Week 1 will bring surprises. But to be Professional Grade is to be consistent. @SBNation: Who will be consistent all season? #GMCPlaybook— Marshall Faulk (@marshallfaulk) September 4, 2014
We're glad you asked, Mr. Faulk. This is a fun question to answer.
Steelers quarterback Ben Roethlisberger got a tad warm down the stretch of the 2013 season. Over a run of eight games, of which the Steelers won six and just missed out on a playoff berth, Roethlisberger completed 63 percent of his passes (175-for-276) for 1,931 yards, 16 touchdowns and just five interceptions. He was sacked just seven times, and the Steelers' offense averaged around 26 points a game.
Let's stretch those same numbers over 16 games: 350-for-552, 3,862 yards, 32 touchdowns and 10 interceptions. Even the Peyton-loving MVP voters would have to recognize Roethlisberger as a legitimate, most-valuable candidate.
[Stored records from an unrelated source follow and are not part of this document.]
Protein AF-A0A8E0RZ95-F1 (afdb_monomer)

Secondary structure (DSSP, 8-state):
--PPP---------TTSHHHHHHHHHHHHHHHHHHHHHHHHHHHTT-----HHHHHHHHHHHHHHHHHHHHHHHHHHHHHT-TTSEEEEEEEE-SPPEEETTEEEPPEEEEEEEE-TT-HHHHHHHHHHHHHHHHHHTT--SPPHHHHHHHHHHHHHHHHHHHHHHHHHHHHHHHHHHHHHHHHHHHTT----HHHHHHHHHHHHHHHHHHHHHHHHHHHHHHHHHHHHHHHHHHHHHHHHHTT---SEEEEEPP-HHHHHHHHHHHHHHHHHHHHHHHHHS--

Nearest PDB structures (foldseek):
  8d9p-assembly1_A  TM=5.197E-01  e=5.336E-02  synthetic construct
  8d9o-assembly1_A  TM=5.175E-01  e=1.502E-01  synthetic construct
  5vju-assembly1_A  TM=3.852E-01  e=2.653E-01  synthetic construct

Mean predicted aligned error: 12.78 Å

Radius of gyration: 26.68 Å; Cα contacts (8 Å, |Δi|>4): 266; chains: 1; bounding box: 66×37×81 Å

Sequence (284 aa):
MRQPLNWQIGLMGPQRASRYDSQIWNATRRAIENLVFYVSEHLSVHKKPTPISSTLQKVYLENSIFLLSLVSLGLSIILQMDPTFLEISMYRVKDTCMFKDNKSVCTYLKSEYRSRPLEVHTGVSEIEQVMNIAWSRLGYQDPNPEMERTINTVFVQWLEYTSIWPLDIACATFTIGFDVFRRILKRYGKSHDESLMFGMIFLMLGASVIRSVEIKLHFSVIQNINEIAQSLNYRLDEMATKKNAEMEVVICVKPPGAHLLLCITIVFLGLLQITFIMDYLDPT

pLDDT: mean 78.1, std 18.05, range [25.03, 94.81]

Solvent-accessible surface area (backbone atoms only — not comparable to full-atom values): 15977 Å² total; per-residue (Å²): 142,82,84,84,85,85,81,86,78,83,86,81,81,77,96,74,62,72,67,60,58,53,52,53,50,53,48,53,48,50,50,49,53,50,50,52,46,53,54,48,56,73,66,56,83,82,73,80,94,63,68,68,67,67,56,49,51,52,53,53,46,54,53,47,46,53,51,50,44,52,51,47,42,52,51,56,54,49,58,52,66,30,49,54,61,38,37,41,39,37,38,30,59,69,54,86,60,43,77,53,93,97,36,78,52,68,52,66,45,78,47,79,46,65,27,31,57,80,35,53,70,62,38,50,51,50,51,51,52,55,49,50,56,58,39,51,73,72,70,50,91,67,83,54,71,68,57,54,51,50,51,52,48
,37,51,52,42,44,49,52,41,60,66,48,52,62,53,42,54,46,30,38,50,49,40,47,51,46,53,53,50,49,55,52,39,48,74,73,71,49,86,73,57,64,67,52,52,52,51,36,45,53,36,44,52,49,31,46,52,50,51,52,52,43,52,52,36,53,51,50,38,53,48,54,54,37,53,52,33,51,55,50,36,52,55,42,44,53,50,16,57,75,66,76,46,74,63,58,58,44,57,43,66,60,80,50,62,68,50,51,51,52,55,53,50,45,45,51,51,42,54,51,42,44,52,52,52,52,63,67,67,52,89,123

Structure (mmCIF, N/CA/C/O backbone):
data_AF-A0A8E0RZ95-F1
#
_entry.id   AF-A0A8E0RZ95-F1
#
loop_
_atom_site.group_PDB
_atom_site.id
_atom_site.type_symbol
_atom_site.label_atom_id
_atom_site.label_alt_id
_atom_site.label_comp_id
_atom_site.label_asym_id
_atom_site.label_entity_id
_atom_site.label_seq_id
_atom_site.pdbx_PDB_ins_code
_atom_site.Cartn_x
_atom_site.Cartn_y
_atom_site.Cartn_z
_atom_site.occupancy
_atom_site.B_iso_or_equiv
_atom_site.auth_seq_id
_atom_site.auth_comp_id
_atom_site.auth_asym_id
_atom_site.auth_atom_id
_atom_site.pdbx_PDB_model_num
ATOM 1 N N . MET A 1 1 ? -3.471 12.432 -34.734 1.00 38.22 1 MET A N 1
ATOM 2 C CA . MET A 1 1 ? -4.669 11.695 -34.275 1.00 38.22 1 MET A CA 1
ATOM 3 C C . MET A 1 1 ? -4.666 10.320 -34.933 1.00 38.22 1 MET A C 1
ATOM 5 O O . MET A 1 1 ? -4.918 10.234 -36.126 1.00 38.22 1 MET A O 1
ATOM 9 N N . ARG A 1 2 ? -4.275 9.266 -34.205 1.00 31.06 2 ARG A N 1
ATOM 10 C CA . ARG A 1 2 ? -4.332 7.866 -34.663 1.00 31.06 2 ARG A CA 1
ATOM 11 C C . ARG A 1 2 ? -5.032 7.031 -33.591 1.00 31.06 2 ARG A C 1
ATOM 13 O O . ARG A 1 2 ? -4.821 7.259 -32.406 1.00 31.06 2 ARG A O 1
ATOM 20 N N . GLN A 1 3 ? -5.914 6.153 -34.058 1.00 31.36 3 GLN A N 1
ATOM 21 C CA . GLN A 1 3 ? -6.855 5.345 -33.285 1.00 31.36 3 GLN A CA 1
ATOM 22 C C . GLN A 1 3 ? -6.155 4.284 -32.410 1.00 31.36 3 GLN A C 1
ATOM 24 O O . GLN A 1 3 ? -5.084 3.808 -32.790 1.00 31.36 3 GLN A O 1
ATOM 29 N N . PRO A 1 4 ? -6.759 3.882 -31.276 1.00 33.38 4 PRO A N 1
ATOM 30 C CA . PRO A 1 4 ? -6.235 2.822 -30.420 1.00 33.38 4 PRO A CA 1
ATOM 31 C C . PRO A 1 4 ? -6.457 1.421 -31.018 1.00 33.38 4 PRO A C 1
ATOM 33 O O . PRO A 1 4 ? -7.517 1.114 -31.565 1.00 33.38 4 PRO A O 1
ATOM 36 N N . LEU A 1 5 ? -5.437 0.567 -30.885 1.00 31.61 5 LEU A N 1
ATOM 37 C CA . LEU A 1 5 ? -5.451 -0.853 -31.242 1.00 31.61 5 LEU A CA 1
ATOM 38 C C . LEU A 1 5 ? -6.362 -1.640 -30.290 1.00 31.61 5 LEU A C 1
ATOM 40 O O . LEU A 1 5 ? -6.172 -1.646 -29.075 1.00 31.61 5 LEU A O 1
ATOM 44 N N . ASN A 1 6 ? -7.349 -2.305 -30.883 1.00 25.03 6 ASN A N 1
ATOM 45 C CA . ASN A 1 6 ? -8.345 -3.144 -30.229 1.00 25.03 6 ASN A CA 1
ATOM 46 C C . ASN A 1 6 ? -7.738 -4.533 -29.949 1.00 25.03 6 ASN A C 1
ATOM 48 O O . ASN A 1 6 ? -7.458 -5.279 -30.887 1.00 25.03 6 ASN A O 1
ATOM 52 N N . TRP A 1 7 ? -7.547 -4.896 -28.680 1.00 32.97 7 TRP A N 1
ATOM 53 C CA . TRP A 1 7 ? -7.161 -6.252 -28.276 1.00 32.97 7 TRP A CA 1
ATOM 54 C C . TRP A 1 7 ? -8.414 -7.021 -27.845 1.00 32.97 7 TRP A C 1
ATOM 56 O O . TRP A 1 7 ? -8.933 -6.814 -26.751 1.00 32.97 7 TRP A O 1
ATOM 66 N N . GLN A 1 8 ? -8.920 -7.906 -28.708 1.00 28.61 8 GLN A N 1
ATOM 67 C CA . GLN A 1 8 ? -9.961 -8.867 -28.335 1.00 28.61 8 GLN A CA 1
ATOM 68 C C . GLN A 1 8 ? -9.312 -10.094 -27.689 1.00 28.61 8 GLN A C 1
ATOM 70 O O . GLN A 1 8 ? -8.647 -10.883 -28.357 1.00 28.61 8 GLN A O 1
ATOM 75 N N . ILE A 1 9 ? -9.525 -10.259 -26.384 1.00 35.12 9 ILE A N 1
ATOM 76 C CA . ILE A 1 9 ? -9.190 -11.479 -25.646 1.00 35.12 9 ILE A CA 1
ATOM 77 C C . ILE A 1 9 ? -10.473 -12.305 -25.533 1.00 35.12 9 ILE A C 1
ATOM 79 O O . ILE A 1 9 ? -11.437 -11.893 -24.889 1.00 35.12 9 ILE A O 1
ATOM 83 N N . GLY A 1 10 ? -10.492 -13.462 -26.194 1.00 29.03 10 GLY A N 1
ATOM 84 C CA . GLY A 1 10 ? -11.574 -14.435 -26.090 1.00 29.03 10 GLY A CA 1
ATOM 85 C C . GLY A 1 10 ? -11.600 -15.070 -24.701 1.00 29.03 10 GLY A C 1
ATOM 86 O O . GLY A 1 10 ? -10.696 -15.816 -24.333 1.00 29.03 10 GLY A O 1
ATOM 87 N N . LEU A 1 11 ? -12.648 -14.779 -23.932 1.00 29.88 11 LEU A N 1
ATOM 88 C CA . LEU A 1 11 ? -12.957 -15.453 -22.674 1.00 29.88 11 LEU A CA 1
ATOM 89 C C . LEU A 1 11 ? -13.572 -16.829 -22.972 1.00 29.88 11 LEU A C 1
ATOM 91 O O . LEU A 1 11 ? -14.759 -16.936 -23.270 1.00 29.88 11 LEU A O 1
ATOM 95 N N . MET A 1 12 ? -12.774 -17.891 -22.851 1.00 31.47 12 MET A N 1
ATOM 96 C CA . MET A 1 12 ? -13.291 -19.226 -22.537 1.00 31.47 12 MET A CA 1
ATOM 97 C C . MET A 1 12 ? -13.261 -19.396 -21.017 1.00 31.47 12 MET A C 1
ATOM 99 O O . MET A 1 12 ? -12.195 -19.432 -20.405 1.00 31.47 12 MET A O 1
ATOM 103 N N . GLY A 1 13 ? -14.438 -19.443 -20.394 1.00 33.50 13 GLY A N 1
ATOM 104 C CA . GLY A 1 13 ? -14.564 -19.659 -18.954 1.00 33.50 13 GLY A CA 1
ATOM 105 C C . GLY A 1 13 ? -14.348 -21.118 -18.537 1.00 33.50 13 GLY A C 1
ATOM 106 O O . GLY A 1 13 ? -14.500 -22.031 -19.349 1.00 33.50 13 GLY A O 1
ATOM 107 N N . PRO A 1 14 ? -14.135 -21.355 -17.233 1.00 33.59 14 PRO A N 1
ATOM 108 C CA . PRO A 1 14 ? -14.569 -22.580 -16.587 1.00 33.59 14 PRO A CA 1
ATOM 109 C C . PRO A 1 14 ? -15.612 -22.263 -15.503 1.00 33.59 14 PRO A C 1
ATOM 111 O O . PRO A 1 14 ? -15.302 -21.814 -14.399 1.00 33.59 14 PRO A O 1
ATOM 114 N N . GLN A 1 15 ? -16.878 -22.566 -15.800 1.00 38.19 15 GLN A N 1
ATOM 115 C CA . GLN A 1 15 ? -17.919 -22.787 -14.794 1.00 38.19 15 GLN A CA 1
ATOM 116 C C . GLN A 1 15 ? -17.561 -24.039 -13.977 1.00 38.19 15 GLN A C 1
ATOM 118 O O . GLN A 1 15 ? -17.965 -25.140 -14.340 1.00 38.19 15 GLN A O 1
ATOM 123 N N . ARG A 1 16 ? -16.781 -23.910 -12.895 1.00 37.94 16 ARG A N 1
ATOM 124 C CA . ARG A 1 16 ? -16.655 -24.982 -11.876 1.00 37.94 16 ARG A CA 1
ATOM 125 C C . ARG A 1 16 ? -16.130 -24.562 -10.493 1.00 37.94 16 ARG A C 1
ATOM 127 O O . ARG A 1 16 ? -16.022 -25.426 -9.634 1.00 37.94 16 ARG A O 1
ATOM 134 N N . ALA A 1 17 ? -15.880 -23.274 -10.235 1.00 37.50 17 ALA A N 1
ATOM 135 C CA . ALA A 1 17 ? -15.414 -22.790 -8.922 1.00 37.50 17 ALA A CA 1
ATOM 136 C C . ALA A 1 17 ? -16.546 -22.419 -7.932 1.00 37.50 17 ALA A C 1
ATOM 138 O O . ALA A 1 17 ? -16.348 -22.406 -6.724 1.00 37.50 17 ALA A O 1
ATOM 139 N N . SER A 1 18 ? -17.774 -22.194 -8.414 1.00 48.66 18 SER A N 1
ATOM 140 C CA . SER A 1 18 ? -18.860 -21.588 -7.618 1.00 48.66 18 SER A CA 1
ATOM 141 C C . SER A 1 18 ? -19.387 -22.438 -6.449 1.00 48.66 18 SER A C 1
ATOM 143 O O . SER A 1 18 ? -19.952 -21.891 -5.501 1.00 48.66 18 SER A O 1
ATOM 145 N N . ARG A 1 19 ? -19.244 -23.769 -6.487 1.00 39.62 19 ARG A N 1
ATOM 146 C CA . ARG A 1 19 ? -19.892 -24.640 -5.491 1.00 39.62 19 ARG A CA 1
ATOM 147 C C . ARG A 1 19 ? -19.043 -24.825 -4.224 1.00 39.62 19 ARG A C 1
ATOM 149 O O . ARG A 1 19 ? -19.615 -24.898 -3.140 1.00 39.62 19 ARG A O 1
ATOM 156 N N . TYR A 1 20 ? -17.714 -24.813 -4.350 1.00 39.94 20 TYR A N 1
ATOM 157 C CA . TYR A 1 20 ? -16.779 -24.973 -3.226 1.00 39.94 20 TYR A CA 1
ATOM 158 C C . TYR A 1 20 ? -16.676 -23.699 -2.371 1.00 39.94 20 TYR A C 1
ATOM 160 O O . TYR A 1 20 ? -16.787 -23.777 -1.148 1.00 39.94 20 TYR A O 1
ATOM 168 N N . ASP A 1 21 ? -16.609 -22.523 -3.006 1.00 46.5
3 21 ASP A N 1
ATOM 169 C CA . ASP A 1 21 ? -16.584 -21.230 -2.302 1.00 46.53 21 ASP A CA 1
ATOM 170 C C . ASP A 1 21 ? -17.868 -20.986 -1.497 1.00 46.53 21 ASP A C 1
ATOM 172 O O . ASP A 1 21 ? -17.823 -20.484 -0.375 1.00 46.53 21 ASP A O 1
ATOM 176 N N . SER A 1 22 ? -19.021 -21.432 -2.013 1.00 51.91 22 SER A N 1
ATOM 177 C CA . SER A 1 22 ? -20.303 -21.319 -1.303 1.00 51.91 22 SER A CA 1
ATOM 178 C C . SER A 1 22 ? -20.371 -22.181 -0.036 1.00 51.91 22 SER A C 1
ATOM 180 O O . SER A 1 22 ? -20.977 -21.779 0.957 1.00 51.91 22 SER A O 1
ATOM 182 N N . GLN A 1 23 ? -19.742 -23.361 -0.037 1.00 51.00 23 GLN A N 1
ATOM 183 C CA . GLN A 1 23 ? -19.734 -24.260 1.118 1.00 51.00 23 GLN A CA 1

But to Faulk's question, this is about consistency. Why can Roethlisberger duplicate that over 16 games? Around that same midpoint last season, the Steelers' offense had enough continuity and enough experience to employ more of its no-huddle attack. Don't listen to the lazy "Todd Haley restricted them" narrative. Changing offensive linemen in and out (two starters had been replaced by kickoff of the team's fifth game last year, three if you count Levi Brown, who was scheduled to start but was injured in warm-ups of that game) does not promote the idea of a unit working together fluidly enough to take plays on the fly.
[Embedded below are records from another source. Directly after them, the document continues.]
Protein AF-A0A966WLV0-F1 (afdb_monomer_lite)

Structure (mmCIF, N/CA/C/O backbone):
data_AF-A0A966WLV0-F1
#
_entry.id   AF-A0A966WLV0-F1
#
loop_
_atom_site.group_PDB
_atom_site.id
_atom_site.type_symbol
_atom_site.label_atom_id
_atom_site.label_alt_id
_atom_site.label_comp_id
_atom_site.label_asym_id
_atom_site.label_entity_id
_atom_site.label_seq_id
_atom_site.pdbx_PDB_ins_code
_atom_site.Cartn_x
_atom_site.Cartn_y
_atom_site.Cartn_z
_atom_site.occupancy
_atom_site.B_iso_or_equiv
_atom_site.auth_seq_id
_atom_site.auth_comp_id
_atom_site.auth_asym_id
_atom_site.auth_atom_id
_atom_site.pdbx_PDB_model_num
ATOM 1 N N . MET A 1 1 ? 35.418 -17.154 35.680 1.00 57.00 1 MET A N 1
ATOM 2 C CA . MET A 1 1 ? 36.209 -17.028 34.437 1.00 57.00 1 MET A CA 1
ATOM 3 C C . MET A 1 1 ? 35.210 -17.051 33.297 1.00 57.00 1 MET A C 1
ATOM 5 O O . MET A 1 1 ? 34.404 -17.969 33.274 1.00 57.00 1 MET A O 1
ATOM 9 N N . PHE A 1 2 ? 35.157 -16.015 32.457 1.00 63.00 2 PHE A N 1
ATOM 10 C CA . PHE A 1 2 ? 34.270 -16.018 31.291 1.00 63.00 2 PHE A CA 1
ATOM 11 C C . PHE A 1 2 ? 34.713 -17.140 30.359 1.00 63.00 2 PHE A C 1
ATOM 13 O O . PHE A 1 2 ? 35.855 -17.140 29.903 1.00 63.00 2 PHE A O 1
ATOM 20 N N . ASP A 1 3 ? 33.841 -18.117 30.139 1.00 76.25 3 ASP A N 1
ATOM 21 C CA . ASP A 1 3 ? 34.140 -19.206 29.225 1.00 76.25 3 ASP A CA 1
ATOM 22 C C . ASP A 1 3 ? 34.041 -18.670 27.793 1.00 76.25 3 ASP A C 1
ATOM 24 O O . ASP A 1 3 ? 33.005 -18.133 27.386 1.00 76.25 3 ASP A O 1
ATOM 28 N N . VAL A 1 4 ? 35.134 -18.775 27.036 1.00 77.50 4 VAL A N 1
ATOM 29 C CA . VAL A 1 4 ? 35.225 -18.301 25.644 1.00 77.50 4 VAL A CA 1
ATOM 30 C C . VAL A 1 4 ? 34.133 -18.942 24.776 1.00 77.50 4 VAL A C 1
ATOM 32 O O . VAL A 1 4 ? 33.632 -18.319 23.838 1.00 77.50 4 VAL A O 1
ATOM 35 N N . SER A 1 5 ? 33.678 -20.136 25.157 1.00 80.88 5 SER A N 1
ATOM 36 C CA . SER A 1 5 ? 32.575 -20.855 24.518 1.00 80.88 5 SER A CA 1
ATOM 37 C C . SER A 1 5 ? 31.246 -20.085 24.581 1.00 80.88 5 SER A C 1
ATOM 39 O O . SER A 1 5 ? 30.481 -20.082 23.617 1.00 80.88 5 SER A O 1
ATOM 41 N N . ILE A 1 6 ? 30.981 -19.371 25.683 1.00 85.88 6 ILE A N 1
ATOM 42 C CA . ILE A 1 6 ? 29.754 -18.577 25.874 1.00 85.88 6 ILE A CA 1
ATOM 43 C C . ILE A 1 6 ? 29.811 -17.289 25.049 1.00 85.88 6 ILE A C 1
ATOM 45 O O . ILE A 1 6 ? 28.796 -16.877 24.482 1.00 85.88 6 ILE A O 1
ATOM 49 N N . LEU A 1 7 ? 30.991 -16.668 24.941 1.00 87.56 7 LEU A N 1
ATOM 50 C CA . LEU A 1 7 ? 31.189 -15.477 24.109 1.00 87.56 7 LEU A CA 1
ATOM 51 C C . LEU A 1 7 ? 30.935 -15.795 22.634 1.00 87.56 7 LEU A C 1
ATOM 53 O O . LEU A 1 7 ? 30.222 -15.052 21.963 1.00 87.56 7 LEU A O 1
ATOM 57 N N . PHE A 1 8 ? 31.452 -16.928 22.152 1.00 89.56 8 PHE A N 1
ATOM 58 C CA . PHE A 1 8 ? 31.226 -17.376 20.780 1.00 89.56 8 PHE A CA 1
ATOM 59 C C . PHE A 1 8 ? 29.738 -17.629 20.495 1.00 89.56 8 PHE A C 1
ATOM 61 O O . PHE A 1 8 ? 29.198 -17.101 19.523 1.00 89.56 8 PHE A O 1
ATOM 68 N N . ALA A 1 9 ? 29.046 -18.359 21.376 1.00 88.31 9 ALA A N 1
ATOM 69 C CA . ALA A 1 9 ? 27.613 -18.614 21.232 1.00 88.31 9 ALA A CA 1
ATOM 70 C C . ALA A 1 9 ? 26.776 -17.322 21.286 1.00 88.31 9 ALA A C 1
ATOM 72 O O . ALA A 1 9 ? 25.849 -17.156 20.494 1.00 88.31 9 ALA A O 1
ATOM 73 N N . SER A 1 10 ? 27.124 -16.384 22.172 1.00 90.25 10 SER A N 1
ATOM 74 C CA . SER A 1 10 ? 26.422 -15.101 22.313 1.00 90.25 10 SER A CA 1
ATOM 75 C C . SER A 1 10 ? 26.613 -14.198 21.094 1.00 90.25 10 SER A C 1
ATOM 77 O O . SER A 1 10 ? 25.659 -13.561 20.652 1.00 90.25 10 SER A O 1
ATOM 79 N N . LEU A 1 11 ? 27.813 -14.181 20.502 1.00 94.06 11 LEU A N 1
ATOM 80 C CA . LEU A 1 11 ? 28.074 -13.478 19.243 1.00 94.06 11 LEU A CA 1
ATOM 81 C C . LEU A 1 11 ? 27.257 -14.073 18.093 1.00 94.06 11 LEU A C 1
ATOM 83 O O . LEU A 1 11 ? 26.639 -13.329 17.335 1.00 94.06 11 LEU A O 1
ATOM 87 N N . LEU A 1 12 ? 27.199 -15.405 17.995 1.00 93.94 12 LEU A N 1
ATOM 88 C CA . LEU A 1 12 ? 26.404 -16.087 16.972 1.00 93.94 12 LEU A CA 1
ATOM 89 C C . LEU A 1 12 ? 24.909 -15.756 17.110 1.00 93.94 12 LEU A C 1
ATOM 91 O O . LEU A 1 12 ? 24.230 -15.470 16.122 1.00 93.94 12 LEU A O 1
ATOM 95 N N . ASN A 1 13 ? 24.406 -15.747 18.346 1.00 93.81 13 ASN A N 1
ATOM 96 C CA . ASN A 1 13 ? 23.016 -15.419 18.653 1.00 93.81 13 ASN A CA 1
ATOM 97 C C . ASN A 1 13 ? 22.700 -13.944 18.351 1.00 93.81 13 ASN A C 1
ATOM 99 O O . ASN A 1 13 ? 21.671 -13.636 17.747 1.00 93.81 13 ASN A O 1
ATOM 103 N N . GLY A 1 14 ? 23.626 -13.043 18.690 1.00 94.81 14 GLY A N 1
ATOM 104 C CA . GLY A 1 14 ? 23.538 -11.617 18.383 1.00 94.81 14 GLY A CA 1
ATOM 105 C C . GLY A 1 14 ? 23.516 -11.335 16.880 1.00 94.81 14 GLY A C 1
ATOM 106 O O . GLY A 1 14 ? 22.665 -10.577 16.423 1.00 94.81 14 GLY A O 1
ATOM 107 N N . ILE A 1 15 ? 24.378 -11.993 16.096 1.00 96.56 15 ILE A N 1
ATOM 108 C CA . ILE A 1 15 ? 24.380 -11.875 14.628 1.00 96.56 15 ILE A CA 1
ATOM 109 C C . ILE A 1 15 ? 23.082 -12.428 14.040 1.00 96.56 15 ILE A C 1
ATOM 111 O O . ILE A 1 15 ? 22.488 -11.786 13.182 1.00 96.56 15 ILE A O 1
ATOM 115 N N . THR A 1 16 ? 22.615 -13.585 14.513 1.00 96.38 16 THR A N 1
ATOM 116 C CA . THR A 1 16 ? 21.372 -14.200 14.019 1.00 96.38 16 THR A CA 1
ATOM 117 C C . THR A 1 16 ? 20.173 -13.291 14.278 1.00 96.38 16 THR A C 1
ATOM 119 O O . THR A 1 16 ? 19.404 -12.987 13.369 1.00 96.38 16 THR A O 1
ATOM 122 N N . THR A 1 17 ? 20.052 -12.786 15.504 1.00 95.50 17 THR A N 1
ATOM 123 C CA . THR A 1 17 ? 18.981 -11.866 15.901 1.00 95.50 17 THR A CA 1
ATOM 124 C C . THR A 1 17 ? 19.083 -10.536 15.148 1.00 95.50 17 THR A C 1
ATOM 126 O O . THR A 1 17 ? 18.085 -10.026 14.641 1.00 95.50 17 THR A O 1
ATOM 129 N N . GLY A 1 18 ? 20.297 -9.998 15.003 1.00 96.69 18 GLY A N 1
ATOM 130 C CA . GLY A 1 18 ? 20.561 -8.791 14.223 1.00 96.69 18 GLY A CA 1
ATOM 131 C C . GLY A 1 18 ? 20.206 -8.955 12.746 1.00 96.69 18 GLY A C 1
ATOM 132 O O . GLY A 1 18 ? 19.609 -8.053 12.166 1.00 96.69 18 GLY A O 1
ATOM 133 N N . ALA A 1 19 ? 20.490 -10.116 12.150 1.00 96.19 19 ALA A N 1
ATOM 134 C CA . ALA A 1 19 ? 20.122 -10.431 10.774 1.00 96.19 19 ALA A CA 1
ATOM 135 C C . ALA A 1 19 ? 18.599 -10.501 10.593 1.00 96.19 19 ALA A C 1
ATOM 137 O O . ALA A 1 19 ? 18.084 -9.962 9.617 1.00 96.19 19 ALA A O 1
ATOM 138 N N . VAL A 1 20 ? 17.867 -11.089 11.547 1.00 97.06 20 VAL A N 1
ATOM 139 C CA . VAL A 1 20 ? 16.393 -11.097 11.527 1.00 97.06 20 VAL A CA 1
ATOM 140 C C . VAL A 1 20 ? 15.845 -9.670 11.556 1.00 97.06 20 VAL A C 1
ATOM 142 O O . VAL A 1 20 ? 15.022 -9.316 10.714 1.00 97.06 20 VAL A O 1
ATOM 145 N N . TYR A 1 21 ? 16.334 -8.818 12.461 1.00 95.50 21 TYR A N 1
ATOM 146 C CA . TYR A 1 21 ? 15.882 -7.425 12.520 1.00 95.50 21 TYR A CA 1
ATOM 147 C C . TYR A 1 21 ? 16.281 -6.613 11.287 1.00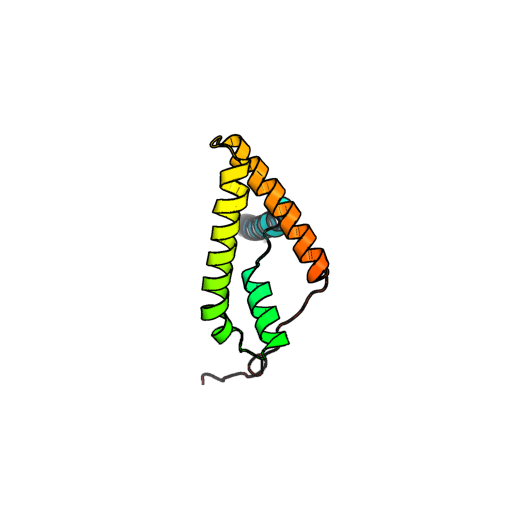 95.50 21 TYR A C 1
ATOM 149 O O . TYR A 1 21 ? 15.474 -5.823 10.797 1.00 95.50 21 TYR A O 1
ATOM 157 N N . ALA A 1 22 ? 17.477 -6.838 10.741 1.00 96.00 22 ALA A N 1
ATOM 158 C CA . ALA A 1 22 ? 17.910 -6.209 9.499 1.00 96.00 22 ALA A CA 1
ATOM 159 C C . ALA A 1 22 ? 17.004 -6.606 8.324 1.00 96.00 22 ALA A C 1
ATOM 161 O O . ALA A 1 22 ? 16.592 -5.741 7.557 1.00 96.00 22 ALA A O 1
ATOM 162 N N . LEU A 1 23 ? 16.627 -7.883 8.209 1.00 95.88 23 LEU A N 1
ATOM 163 C CA . LEU A 1 23 ? 15.700 -8.353 7.176 1.00 95.88 23 LEU A CA 1
ATOM 164 C C . LEU A 1 23 ? 14.302 -7.743 7.329 1.00 95.88 23 LEU A C 1
ATOM 166 O O . LEU A 1 23 ? 13.712 -7.329 6.332 1.00 95.88 23 LEU A O 1
ATOM 170 N N . ILE A 1 24 ? 13.791 -7.629 8.560 1.00 95.19 24 ILE A N 1
ATOM 171 C CA . ILE A 1 24 ? 12.509 -6.958 8.832 1.00 95.19 24 ILE A CA 1
ATOM 172 C C . ILE A 1 24 ? 12.576 -5.489 8.398 1.00 95.19 24 ILE A C 1
ATOM 174 O O . ILE A 1 24 ? 11.697 -5.019 7.674 1.00 95.19 24 ILE A O 1
ATOM 178 N N . ALA A 1 25 ? 13.632 -4.772 8.792 1.00 93.69 25 ALA A N 1
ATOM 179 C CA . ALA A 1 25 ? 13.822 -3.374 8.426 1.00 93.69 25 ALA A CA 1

The team also had a rookie running back who, despite the love (and hate) bestowed upon him, wasn't the same versatile player all year which he was during the team's final eight games. Le'Veon Bell improved quite a bit from his first start of the year in Week 4 to where he finished.
The Steelers return all five starting offensive linemen in the same positions they were in the previous year - the first time that's happened since 2005-06. They also bolstered their running game through the internal improvement of Bell, the addition of LeGarrette Blount and the playmaking ability of Dri Archer, along with one of the best receivers in the league, Antonio Brown. The Steelers have the most potent offense they've had in a decade and they've got a quarterback who's ready to have a career season.
He'll be consistently outstanding this year. The only question is whether the rest can keep up with him.